Telogis
- Type: Subsidiary
- Industry: Software as a service
- Founded: 2001
- Headquarters: Aliso Viejo, California
- Number of employees: 500-1000 (2015)
- Parent: Verizon Connect
- Website: www.telogis.com

= Telogis =

Telogis was a privately held US-based company that developed location-based software to manage mobile resources. Telogis sold software as a service (SaaS) which incorporated location information into applications for fleet owners as well as geospatial software development toolkits.

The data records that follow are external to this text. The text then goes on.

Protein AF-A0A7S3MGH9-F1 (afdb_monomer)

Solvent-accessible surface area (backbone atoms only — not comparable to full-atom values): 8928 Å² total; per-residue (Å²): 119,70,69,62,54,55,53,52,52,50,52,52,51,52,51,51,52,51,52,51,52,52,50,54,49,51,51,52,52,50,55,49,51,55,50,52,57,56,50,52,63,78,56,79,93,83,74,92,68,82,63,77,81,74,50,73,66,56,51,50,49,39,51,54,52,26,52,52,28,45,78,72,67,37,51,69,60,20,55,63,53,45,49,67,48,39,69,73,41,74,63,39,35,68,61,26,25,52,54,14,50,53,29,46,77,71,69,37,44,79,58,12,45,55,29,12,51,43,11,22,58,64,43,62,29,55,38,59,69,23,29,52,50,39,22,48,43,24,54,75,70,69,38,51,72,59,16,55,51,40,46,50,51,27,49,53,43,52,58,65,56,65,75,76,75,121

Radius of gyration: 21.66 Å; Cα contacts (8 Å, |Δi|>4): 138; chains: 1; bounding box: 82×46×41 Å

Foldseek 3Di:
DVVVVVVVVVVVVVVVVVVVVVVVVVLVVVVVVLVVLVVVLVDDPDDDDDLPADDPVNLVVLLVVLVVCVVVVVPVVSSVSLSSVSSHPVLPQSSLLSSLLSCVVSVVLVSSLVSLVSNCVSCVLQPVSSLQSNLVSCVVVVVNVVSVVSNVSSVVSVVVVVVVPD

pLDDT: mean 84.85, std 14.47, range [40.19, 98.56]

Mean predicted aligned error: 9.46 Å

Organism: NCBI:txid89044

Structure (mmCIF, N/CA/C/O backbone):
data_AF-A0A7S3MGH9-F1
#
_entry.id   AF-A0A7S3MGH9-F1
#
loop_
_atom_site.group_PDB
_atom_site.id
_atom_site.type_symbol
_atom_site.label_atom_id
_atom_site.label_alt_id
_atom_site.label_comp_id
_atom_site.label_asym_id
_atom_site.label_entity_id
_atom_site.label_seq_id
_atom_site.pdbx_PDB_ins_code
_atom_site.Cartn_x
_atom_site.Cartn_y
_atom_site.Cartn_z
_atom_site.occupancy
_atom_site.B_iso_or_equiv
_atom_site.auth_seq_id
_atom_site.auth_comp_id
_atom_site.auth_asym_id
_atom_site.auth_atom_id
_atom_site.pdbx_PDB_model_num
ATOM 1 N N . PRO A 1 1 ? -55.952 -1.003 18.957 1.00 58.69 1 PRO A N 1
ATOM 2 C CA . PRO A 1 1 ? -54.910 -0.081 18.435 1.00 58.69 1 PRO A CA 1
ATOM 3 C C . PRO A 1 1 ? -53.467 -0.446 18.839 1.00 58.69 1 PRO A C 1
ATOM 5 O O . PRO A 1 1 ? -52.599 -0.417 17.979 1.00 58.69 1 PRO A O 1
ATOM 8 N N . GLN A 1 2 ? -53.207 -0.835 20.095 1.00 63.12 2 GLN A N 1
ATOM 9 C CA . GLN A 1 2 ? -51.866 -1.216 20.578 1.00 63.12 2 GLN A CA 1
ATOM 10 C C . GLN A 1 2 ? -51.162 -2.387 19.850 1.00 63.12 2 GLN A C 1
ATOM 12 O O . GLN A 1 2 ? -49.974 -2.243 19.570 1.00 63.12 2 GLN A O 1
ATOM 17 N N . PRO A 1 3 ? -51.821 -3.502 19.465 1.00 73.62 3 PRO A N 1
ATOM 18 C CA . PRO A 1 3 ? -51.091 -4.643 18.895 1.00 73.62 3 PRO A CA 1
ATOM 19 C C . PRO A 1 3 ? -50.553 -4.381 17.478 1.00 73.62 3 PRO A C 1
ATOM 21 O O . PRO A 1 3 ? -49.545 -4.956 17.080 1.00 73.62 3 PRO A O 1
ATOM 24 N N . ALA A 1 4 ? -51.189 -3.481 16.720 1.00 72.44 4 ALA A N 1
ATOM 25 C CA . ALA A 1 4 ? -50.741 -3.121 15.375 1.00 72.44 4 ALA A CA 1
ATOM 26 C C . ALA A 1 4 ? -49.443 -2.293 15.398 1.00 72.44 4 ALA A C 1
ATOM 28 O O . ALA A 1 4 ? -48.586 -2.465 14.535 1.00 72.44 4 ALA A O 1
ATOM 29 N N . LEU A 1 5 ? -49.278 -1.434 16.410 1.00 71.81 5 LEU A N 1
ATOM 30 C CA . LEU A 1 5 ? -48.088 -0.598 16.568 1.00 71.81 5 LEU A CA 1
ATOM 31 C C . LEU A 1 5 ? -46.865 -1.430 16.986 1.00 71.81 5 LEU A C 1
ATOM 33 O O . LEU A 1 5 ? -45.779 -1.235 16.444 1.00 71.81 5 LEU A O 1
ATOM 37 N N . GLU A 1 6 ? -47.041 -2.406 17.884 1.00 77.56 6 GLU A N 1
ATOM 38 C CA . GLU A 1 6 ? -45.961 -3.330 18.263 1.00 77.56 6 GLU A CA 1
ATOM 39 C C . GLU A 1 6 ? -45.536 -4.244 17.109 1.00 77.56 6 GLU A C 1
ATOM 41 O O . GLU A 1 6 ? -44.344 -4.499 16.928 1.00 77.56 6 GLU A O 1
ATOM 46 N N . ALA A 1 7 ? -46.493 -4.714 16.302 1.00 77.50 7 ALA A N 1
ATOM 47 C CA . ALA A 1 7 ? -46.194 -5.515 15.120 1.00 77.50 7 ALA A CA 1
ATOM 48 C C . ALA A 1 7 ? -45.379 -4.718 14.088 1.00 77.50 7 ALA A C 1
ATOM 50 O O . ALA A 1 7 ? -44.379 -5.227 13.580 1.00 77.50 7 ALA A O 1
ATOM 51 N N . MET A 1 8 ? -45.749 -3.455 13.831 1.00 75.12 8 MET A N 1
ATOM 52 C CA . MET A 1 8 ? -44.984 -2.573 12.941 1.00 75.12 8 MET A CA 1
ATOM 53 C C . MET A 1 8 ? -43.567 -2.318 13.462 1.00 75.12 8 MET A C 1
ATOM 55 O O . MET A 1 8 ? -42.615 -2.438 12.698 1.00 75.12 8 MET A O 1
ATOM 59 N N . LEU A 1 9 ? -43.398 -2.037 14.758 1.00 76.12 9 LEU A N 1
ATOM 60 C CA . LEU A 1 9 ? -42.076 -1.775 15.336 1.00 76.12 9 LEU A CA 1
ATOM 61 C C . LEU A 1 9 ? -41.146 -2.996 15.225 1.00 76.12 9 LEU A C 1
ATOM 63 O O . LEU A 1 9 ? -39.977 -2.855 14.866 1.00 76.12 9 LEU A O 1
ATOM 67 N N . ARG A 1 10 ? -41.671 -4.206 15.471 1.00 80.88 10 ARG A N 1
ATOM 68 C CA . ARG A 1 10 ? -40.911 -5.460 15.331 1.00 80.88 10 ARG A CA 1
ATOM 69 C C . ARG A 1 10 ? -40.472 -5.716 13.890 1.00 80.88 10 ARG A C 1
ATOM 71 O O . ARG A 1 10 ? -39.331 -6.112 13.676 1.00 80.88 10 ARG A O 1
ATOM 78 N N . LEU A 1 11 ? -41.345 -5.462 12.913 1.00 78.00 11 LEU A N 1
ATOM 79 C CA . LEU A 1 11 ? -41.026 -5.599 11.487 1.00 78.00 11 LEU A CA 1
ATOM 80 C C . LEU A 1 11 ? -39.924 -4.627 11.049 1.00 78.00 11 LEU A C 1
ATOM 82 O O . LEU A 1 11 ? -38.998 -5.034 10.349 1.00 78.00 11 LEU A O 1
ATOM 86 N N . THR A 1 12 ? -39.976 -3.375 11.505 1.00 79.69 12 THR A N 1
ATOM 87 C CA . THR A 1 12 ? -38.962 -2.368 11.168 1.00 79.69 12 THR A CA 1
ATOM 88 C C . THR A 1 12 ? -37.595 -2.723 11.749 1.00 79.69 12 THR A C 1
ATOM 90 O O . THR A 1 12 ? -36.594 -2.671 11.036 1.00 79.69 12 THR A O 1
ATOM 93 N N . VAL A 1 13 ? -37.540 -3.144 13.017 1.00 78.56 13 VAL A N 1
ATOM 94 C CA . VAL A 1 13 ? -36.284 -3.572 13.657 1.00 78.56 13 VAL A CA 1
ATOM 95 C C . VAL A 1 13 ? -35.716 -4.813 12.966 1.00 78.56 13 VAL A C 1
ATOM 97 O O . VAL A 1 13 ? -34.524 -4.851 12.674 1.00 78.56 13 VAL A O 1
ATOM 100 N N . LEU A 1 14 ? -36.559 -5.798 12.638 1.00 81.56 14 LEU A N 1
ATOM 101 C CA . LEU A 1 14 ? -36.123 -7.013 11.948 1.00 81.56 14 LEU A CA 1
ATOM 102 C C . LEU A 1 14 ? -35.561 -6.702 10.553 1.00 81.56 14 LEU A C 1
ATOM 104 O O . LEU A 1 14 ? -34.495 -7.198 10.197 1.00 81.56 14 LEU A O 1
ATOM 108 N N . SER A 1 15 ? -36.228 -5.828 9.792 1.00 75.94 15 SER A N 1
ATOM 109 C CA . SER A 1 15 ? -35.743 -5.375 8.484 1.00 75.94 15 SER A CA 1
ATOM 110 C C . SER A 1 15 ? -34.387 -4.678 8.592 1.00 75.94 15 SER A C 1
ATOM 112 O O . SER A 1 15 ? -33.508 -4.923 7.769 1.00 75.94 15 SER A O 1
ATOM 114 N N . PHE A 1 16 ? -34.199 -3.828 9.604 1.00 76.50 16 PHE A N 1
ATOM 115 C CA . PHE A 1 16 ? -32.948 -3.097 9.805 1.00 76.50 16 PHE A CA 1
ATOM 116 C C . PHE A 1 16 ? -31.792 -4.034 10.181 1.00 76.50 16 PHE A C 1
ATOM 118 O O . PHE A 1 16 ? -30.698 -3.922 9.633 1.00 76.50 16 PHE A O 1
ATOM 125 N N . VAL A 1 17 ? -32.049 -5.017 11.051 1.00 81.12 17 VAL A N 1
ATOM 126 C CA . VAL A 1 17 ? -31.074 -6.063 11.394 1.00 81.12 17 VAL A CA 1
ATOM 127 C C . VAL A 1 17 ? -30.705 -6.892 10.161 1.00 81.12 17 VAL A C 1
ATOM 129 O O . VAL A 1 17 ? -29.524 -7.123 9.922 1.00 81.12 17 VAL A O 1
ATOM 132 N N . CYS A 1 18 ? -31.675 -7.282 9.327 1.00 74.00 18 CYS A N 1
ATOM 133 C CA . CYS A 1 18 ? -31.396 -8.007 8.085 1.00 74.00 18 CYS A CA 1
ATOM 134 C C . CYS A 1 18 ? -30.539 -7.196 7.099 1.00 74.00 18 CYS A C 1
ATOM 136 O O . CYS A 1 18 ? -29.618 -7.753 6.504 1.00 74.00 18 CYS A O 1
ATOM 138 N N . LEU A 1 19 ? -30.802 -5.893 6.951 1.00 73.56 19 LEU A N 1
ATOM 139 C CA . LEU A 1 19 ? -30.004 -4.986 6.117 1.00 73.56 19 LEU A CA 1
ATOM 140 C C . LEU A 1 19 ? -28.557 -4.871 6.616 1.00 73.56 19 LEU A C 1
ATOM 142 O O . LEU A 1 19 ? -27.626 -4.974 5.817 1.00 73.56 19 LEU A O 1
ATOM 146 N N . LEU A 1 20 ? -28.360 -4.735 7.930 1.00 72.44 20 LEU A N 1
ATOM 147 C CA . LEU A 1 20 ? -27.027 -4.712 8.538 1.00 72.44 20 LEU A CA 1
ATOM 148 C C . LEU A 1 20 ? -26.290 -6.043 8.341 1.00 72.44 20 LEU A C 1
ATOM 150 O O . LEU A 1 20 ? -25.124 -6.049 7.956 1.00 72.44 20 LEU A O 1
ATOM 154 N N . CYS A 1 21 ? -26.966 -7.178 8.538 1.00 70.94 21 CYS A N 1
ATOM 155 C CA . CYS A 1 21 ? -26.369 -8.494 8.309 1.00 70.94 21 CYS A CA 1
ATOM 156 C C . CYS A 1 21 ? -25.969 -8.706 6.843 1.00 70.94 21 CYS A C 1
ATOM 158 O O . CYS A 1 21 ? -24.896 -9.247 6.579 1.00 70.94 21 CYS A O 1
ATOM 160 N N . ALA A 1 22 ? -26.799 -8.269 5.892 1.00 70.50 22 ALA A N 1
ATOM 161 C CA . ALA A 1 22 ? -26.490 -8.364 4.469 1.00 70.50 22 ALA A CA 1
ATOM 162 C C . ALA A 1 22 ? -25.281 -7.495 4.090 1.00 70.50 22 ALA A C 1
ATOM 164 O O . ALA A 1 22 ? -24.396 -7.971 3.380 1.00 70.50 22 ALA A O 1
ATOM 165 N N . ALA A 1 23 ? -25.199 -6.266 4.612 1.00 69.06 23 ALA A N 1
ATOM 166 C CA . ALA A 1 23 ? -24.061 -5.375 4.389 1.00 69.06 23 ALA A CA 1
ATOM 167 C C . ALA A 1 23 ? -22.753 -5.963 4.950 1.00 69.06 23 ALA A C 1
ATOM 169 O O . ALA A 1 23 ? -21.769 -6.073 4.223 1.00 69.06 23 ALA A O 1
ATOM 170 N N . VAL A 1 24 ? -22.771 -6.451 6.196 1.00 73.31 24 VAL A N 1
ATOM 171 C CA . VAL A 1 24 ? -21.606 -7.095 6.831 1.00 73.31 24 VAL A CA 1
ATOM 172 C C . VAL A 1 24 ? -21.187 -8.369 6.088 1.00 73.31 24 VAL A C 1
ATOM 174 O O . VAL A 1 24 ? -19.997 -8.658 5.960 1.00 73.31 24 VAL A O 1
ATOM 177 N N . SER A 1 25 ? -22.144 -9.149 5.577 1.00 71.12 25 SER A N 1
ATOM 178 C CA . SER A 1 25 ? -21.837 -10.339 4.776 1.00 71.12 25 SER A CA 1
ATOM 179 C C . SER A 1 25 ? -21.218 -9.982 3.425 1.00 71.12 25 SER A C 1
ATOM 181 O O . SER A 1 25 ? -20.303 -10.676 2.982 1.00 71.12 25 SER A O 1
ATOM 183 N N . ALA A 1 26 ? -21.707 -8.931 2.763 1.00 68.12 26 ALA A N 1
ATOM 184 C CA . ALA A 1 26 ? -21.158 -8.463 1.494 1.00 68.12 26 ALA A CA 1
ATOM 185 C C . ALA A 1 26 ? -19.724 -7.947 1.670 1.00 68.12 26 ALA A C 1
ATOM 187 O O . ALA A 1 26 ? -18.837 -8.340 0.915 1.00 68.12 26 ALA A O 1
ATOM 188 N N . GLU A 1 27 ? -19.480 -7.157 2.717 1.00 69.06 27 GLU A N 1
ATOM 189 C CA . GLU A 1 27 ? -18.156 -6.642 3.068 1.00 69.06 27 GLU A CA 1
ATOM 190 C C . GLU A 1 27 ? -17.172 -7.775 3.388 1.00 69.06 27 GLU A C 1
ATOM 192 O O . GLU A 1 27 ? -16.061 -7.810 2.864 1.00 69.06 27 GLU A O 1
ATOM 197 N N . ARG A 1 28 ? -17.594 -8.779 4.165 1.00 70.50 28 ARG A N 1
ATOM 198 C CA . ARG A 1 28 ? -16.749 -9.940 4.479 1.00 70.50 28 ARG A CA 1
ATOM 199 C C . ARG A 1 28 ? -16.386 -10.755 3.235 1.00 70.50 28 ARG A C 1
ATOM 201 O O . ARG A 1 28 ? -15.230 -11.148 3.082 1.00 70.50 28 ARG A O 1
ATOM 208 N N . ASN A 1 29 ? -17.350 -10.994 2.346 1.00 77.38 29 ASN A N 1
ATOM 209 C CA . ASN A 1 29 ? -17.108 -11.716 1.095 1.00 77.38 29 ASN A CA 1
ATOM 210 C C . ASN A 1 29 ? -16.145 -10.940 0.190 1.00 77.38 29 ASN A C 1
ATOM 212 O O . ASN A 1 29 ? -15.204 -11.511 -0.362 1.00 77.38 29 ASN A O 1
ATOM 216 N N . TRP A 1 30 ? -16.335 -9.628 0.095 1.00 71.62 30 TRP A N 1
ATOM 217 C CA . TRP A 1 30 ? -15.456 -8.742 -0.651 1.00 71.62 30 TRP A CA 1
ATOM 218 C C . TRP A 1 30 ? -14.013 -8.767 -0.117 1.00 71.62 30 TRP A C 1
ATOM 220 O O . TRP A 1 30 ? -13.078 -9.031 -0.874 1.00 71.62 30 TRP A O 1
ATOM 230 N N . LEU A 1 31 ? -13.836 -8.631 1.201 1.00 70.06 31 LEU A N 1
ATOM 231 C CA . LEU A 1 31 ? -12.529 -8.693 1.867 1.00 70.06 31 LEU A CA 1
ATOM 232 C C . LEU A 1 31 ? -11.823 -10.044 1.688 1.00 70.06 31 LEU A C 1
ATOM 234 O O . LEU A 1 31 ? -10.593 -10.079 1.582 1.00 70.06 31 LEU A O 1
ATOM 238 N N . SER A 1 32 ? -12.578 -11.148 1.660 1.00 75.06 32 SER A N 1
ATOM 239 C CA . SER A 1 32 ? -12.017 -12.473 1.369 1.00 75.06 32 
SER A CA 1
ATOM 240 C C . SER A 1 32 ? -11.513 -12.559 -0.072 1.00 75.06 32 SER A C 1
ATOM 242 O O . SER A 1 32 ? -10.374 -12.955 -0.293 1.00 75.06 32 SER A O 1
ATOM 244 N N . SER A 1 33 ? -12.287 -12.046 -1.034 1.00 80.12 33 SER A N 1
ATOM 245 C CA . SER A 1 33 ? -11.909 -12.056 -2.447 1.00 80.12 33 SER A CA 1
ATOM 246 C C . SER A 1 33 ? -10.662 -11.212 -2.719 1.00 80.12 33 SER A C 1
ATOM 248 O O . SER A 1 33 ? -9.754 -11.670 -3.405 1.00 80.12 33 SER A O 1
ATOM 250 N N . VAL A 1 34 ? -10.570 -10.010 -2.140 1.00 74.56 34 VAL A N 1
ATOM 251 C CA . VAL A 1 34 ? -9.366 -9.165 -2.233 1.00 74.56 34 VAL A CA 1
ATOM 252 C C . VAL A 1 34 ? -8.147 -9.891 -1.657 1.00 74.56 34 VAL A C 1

In 2016, Telogis was acquired by Verizon.

==History==
Telogis was founded in 2001 by Newth Morris, Jason Koch and Ralph Mason, as a trunked radio hardware and software provider. Former Novell Inc. Chairman and CEO Jack Messman was chairman of the board of directors. The company was started with investments from its founders, and by 2012 the privately held company had approximately $69 million in revenue.

Wall Street Journal reporter Don Clark stated of the company's technology that, "Telogis exploited the evolution of software-as-a-service–placing data from vehicles in the cloud ... so that companies that own vehicle fleets can track their cars and trucks without the need to set up their own servers for the purpose." In July 2010 Telogis acquired the assets of Remote Dynamics, then in February, 2011 Telogis acquired the assets of Intergis, a provider of routing, mobile resource and fleet management software. In July 2012 Telogis acquired Navtrak. The acquisition resulted in Telogis Navigation, a commercial navigation software that used a built-in feedback system to provide current road network information.

The company's first outside venture capital was announced in October 2013, with $93 million from Kleiner Perkins Caufield & Byers. In February 2011 private investors provided $2.9 million. Additional funding was received from GM Ventures in 2014.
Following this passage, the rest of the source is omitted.